# Refinished deck, now there is standing water....



## noahd33 (Oct 3, 2009)

Hey everyone, I just refinished my deck which has probably not been done for 10 + years, I have only lived here a couple years, and the house is about 20 years old. After power washing, sanding, cleaning and washing some more, the wood almost looked brand new! I then stained the deck using Behr Premium Semi-Transparent Weatherproofing Deck, Fence & Siding Stain. LINK HERE . I used Woodbridge as the color, followed the directions, and everything turned out looking great. However, it has rained a few times now and I noticed that the deck boards seem to hold water now. These pics were taken several hours after it rained, is this normal? Is it going to "hurt" my deck? Is there anything I can do to correct this, or do I just need to get something to "sweep" the water off my deck after it rains? Thanks for all the help! If the pics need to be bigger let me know.


----------



## Scuba_Dave (Jan 16, 2009)

That water used to be soaking into the wood, now it stays on top
If the boards are cupped they could hold water
But it shouldn't really do any harm


----------



## noahd33 (Oct 3, 2009)

Scuba_Dave said:


> That water used to be soaking into the wood, now it stays on top
> If the boards are cupped they could hold water
> But it shouldn't really do any harm



That is kind of what I thought, thanks for the reply!


----------



## bb6ns (May 20, 2013)

Thank you for starting this thread. I just finished building my deck a month ago using PT. I went to the Depot to buy Behr stain & waterproofing (both on one) and was told to wait atleast a year before staining / waterproofing it.
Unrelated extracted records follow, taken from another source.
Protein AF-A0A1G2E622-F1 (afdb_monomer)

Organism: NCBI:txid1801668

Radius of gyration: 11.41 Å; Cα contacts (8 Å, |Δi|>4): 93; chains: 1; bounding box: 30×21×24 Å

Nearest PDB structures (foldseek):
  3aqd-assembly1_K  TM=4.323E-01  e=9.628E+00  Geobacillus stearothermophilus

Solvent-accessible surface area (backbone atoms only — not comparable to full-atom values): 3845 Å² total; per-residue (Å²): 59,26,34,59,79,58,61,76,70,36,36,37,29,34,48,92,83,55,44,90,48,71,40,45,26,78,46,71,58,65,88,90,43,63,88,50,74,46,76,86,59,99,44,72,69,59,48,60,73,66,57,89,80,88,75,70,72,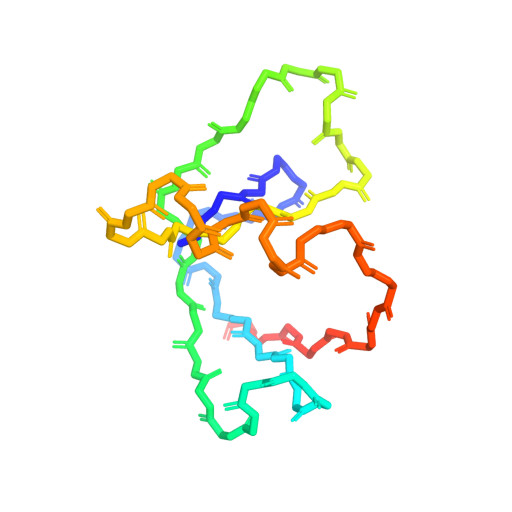50,77,46,132

Secondary structure (DSSP, 8-state):
-EESSSPTT-EEE-HHHHTT-EEE--B---TT-SS-EE---SSHHHHHHH-------EEE-

Mean predicted aligned error: 2.85 Å

Foldseek 3Di:
DEADQDDFQKWKDFCVPPNPDIDTHHHYDDPVRNPDDDDDDPDPVVDVVVDDDDTDMDIDD

Sequence (61 aa):
MAANFLAFGTKVQIPEIFGDKVFTVEDRMAKKHNDKIDIWFPERHLAKKFGIQEAEVIVFE

Structure (mmCIF, N/CA/C/O backbone):
data_AF-A0A1G2E622-F1
#
_entry.id   AF-A0A1G2E622-F1
#
loop_
_atom_site.group_PDB
_atom_site.id
_atom_site.type_symbol
_atom_site.label_atom_id
_atom_site.label_alt_id
_atom_site.label_comp_id
_atom_site.label_asym_id
_atom_site.label_entity_id
_atom_site.label_seq_id
_atom_site.pdbx_PDB_ins_code
_atom_site.Cartn_x
_atom_site.Cartn_y
_atom_site.Cartn_z
_atom_site.occupancy
_atom_site.B_iso_or_equiv
_atom_site.auth_seq_id
_atom_site.auth_comp_id
_atom_site.auth_asym_id
_atom_site.auth_atom_id
_atom_site.pdbx_PDB_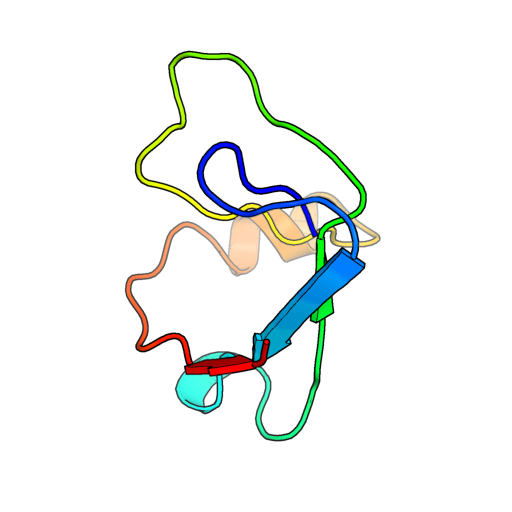model_num
ATOM 1 N N . MET A 1 1 ? -0.336 -4.499 2.163 1.00 93.94 1 MET A N 1
ATOM 2 C CA . MET A 1 1 ? -0.104 -3.075 1.791 1.00 93.94 1 MET A CA 1
ATOM 3 C C . MET A 1 1 ? -0.152 -2.214 3.041 1.00 93.94 1 MET A C 1
ATOM 5 O O . MET A 1 1 ? -0.696 -2.677 4.045 1.00 93.94 1 MET A O 1
ATOM 9 N N . ALA A 1 2 ? 0.360 -0.985 2.975 1.00 95.88 2 ALA A N 1
ATOM 10 C CA . ALA A 1 2 ? 0.249 -0.026 4.066 1.00 95.88 2 ALA A CA 1
ATOM 11 C C . ALA A 1 2 ? -0.665 1.146 3.694 1.00 95.88 2 ALA A C 1
ATOM 13 O O . ALA A 1 2 ? -0.575 1.712 2.607 1.00 95.88 2 ALA A O 1
ATOM 14 N N . ALA A 1 3 ? -1.542 1.517 4.616 1.00 96.12 3 ALA A N 1
ATOM 15 C CA . ALA A 1 3 ? -2.408 2.688 4.513 1.00 96.12 3 ALA A CA 1
ATOM 16 C C . ALA A 1 3 ? -2.687 3.177 5.932 1.00 96.12 3 ALA A C 1
ATOM 18 O O . ALA A 1 3 ? -2.772 2.354 6.834 1.00 96.12 3 ALA A O 1
ATOM 19 N N . ASN A 1 4 ? -2.836 4.477 6.170 1.00 94.94 4 ASN A N 1
ATOM 20 C CA . ASN A 1 4 ? -3.149 4.976 7.520 1.00 94.94 4 ASN A CA 1
ATOM 21 C C . ASN A 1 4 ? -4.651 5.164 7.762 1.00 94.94 4 ASN A C 1
ATOM 23 O O . ASN A 1 4 ? -5.099 5.101 8.902 1.00 94.94 4 ASN A O 1
ATOM 27 N N . PHE A 1 5 ? -5.414 5.393 6.695 1.00 93.06 5 PHE A N 1
ATOM 28 C CA . PHE A 1 5 ? -6.827 5.777 6.746 1.00 93.06 5 PHE A CA 1
ATOM 29 C C . PHE A 1 5 ? -7.806 4.605 6.574 1.00 93.06 5 PHE A C 1
ATOM 31 O O . PHE A 1 5 ? -9.006 4.794 6.728 1.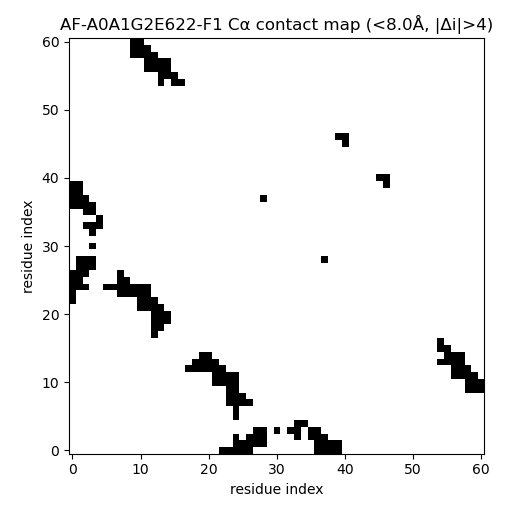00 93.06 5 PHE A O 1
ATOM 38 N N . LEU A 1 6 ? -7.312 3.399 6.276 1.00 93.69 6 LEU A N 1
ATOM 39 C CA . LEU A 1 6 ? -8.122 2.179 6.168 1.00 93.69 6 LEU A CA 1
ATOM 40 C C . LEU A 1 6 ? -7.948 1.300 7.410 1.00 93.69 6 LEU A C 1
ATOM 42 O O . LEU A 1 6 ? -6.902 1.340 8.058 1.00 93.69 6 LEU A O 1
ATOM 46 N N . ALA A 1 7 ? -8.934 0.478 7.761 1.00 94.44 7 ALA A N 1
ATOM 47 C CA . ALA A 1 7 ? -8.767 -0.499 8.836 1.00 94.44 7 ALA A CA 1
ATOM 48 C C . ALA A 1 7 ? -7.756 -1.594 8.437 1.00 94.44 7 ALA A C 1
ATOM 50 O O . ALA A 1 7 ? -7.469 -1.804 7.261 1.00 94.44 7 ALA A O 1
ATOM 51 N N . PHE A 1 8 ? -7.179 -2.283 9.424 1.00 95.75 8 PHE A N 1
ATOM 52 C CA . PHE A 1 8 ? -6.421 -3.502 9.133 1.00 95.75 8 PHE A CA 1
ATOM 53 C C . PHE A 1 8 ? -7.377 -4.592 8.645 1.00 95.75 8 PHE A C 1
ATOM 55 O O . PHE A 1 8 ? -8.502 -4.685 9.132 1.00 95.75 8 PHE A O 1
ATOM 62 N N . GLY A 1 9 ? -6.932 -5.410 7.694 1.00 95.38 9 GLY A N 1
ATOM 63 C CA . GLY A 1 9 ? -7.760 -6.444 7.072 1.00 95.38 9 GLY A CA 1
ATOM 64 C C . GLY A 1 9 ? -8.635 -5.952 5.915 1.00 95.38 9 GLY A C 1
ATOM 65 O O . GLY A 1 9 ? -9.129 -6.787 5.160 1.00 95.38 9 GLY A O 1
ATOM 66 N N . THR A 1 10 ? -8.773 -4.634 5.716 1.00 96.31 10 THR A N 1
ATOM 67 C CA . THR A 1 10 ? -9.475 -4.073 4.554 1.00 96.31 10 THR A CA 1
ATOM 68 C C . THR A 1 10 ? -8.847 -4.582 3.260 1.00 96.31 10 THR A C 1
ATOM 70 O O . THR A 1 10 ? -7.617 -4.580 3.111 1.00 96.31 10 THR A O 1
ATOM 73 N N . LYS A 1 11 ? -9.699 -5.005 2.325 1.00 96.56 11 LYS A N 1
ATOM 74 C CA . LYS A 1 11 ? -9.288 -5.480 1.007 1.00 96.56 11 LYS A CA 1
ATOM 75 C C . LYS A 1 11 ? -9.369 -4.343 0.003 1.00 96.56 11 LYS A C 1
ATOM 77 O O . LYS A 1 11 ? -10.347 -3.607 -0.045 1.00 96.56 11 LYS A O 1
ATOM 82 N N . VAL A 1 12 ? -8.334 -4.209 -0.808 1.00 95.75 12 VAL A N 1
ATOM 83 C CA . VAL A 1 12 ? -8.175 -3.099 -1.741 1.00 95.75 12 VAL A CA 1
ATOM 84 C C . VAL A 1 12 ? -7.713 -3.625 -3.088 1.00 95.75 12 VAL A C 1
ATOM 86 O O . VAL A 1 12 ? -6.807 -4.453 -3.152 1.00 95.75 12 VAL A O 1
ATOM 89 N N . GLN A 1 13 ? -8.293 -3.124 -4.169 1.00 96.69 13 GLN A N 1
ATOM 90 C CA . GLN A 1 13 ? -7.876 -3.423 -5.533 1.00 96.69 13 GLN A CA 1
ATOM 91 C C . GLN A 1 13 ? -7.549 -2.130 -6.275 1.00 96.69 13 GLN A C 1
ATOM 93 O O . GLN A 1 13 ? -8.175 -1.095 -6.058 1.00 96.69 13 GLN A O 1
AT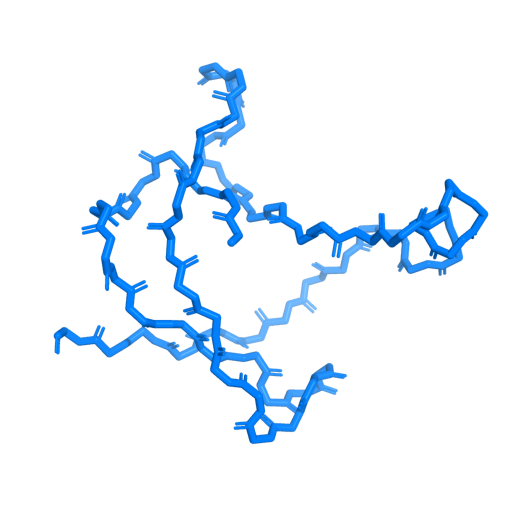OM 98 N N . ILE A 1 14 ? -6.551 -2.206 -7.153 1.00 96.06 14 ILE A N 1
ATOM 99 C CA . ILE A 1 14 ? -6.101 -1.092 -7.995 1.00 96.06 14 ILE A CA 1
ATOM 100 C C . ILE A 1 14 ? -6.087 -1.610 -9.441 1.00 96.06 14 ILE A C 1
ATOM 102 O O . ILE A 1 14 ? -5.041 -2.082 -9.907 1.00 96.06 14 ILE A O 1
ATOM 106 N N . PRO A 1 15 ? -7.246 -1.617 -10.126 1.00 95.88 15 PRO A N 1
ATOM 107 C CA . PRO A 1 15 ? -7.411 -2.317 -11.399 1.00 95.88 15 PRO A CA 1
ATOM 108 C C . PRO A 1 15 ? -6.464 -1.834 -12.495 1.00 95.88 15 PRO A C 1
ATOM 110 O O . PRO A 1 15 ? -5.871 -2.646 -13.199 1.00 95.88 15 PRO A O 1
ATOM 113 N N . GLU A 1 16 ? -6.260 -0.521 -12.595 1.00 95.00 16 GLU A N 1
ATOM 114 C CA . GLU A 1 16 ? -5.439 0.087 -13.650 1.00 95.00 16 GLU A CA 1
ATOM 115 C C . GLU A 1 16 ? -3.964 -0.329 -13.581 1.00 95.00 16 GLU A C 1
ATOM 117 O O . GLU A 1 16 ? -3.273 -0.365 -14.597 1.00 95.00 16 GLU A O 1
ATOM 122 N N . ILE A 1 17 ? -3.480 -0.671 -12.384 1.00 93.88 17 ILE A N 1
ATOM 123 C CA . ILE A 1 17 ? -2.066 -0.965 -12.141 1.00 93.88 17 ILE A CA 1
ATOM 124 C C . ILE A 1 17 ? -1.821 -2.465 -11.957 1.00 93.88 17 ILE A C 1
ATOM 126 O O . ILE A 1 17 ? -0.838 -3.004 -12.469 1.00 93.88 17 ILE A O 1
ATOM 130 N N . PHE A 1 18 ? -2.684 -3.146 -11.201 1.00 94.62 18 PHE A N 1
ATOM 131 C CA . PHE A 1 18 ? -2.486 -4.545 -10.813 1.00 94.62 18 PHE A CA 1
ATOM 132 C C . PHE A 1 18 ? -3.614 -5.480 -11.269 1.00 94.62 18 PHE A C 1
ATOM 134 O O . PHE A 1 18 ? -3.612 -6.651 -10.879 1.00 94.62 18 PHE A O 1
ATOM 141 N N . GLY A 1 19 ? -4.558 -5.001 -12.085 1.00 94.44 19 GLY A N 1
ATOM 142 C CA . GLY A 1 19 ? -5.677 -5.795 -12.591 1.00 94.44 19 GLY A CA 1
ATOM 143 C C . GLY A 1 19 ? -6.536 -6.356 -11.459 1.00 94.44 19 GLY A C 1
ATOM 144 O O . GLY A 1 19 ? -7.004 -5.625 -10.587 1.00 94.44 19 GLY A O 1
ATOM 145 N N . ASP A 1 20 ? -6.696 -7.676 -11.431 1.00 95.25 20 ASP A N 1
ATOM 146 C CA . ASP A 1 20 ? -7.542 -8.382 -10.459 1.00 95.25 20 ASP A CA 1
ATOM 147 C C . ASP A 1 20 ? -6.861 -8.650 -9.110 1.00 95.25 20 ASP A C 1
ATOM 149 O O . ASP A 1 20 ? -7.371 -9.384 -8.260 1.00 95.25 20 ASP A O 1
ATOM 153 N N . LYS A 1 21 ? -5.671 -8.084 -8.890 1.00 95.31 21 LYS A N 1
ATOM 154 C CA . LYS A 1 21 ? -4.930 -8.305 -7.653 1.00 95.31 21 LYS A CA 1
ATOM 155 C C . LYS A 1 21 ? -5.577 -7.559 -6.489 1.00 95.31 21 LYS A C 1
ATOM 157 O O . LYS A 1 21 ? -5.639 -6.331 -6.472 1.00 95.31 21 LYS A O 1
ATOM 162 N N . VAL A 1 22 ? -5.955 -8.324 -5.469 1.00 95.62 22 VAL A N 1
ATOM 163 C CA . VAL A 1 22 ? -6.442 -7.800 -4.192 1.00 95.62 22 VAL A CA 1
ATOM 164 C C . VAL A 1 22 ? -5.294 -7.735 -3.191 1.00 95.62 22 VAL A C 1
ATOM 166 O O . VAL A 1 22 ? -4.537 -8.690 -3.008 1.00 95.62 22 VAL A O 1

I was going to go with semi-transparent and was planning to use the pre-staining cleaning solution to prepare the deck. I'm thinking of calling Behr tomorrow to see if this information is accurate, but thought to ask the community here. Anyone else had to wait a year? I'm in Toronto and don't want the untreated boards to ruin over the winter & in the snow. Thanks in advance.


----------



## joecaption (Nov 30, 2011)

If you sealed it now you would just be sealing in all the moisture in the wood and be fighting mold for the life of the deck.
It's not going to do any harm to the deck to wait.
There was other options that could have been used such as "Thompsonized" or kiln dried after treatment.


----------



## bb6ns (May 20, 2013)

joecaption said:


> If you sealed it now you would just be sealing in all the moisture in the wood and be fighting mold for the life of the deck.
> It's not going to do any harm to the deck to wait.
> There was other options that could have been used such as "Thompsonized" or kiln dried after treatment.


Are you referring to Thompson's WaterSeal Clear Waterproofer? Do I need to wait a year for this product, too? Thanks again.


----------



## SeniorSitizen (Sep 10, 2012)

Squeegee


----------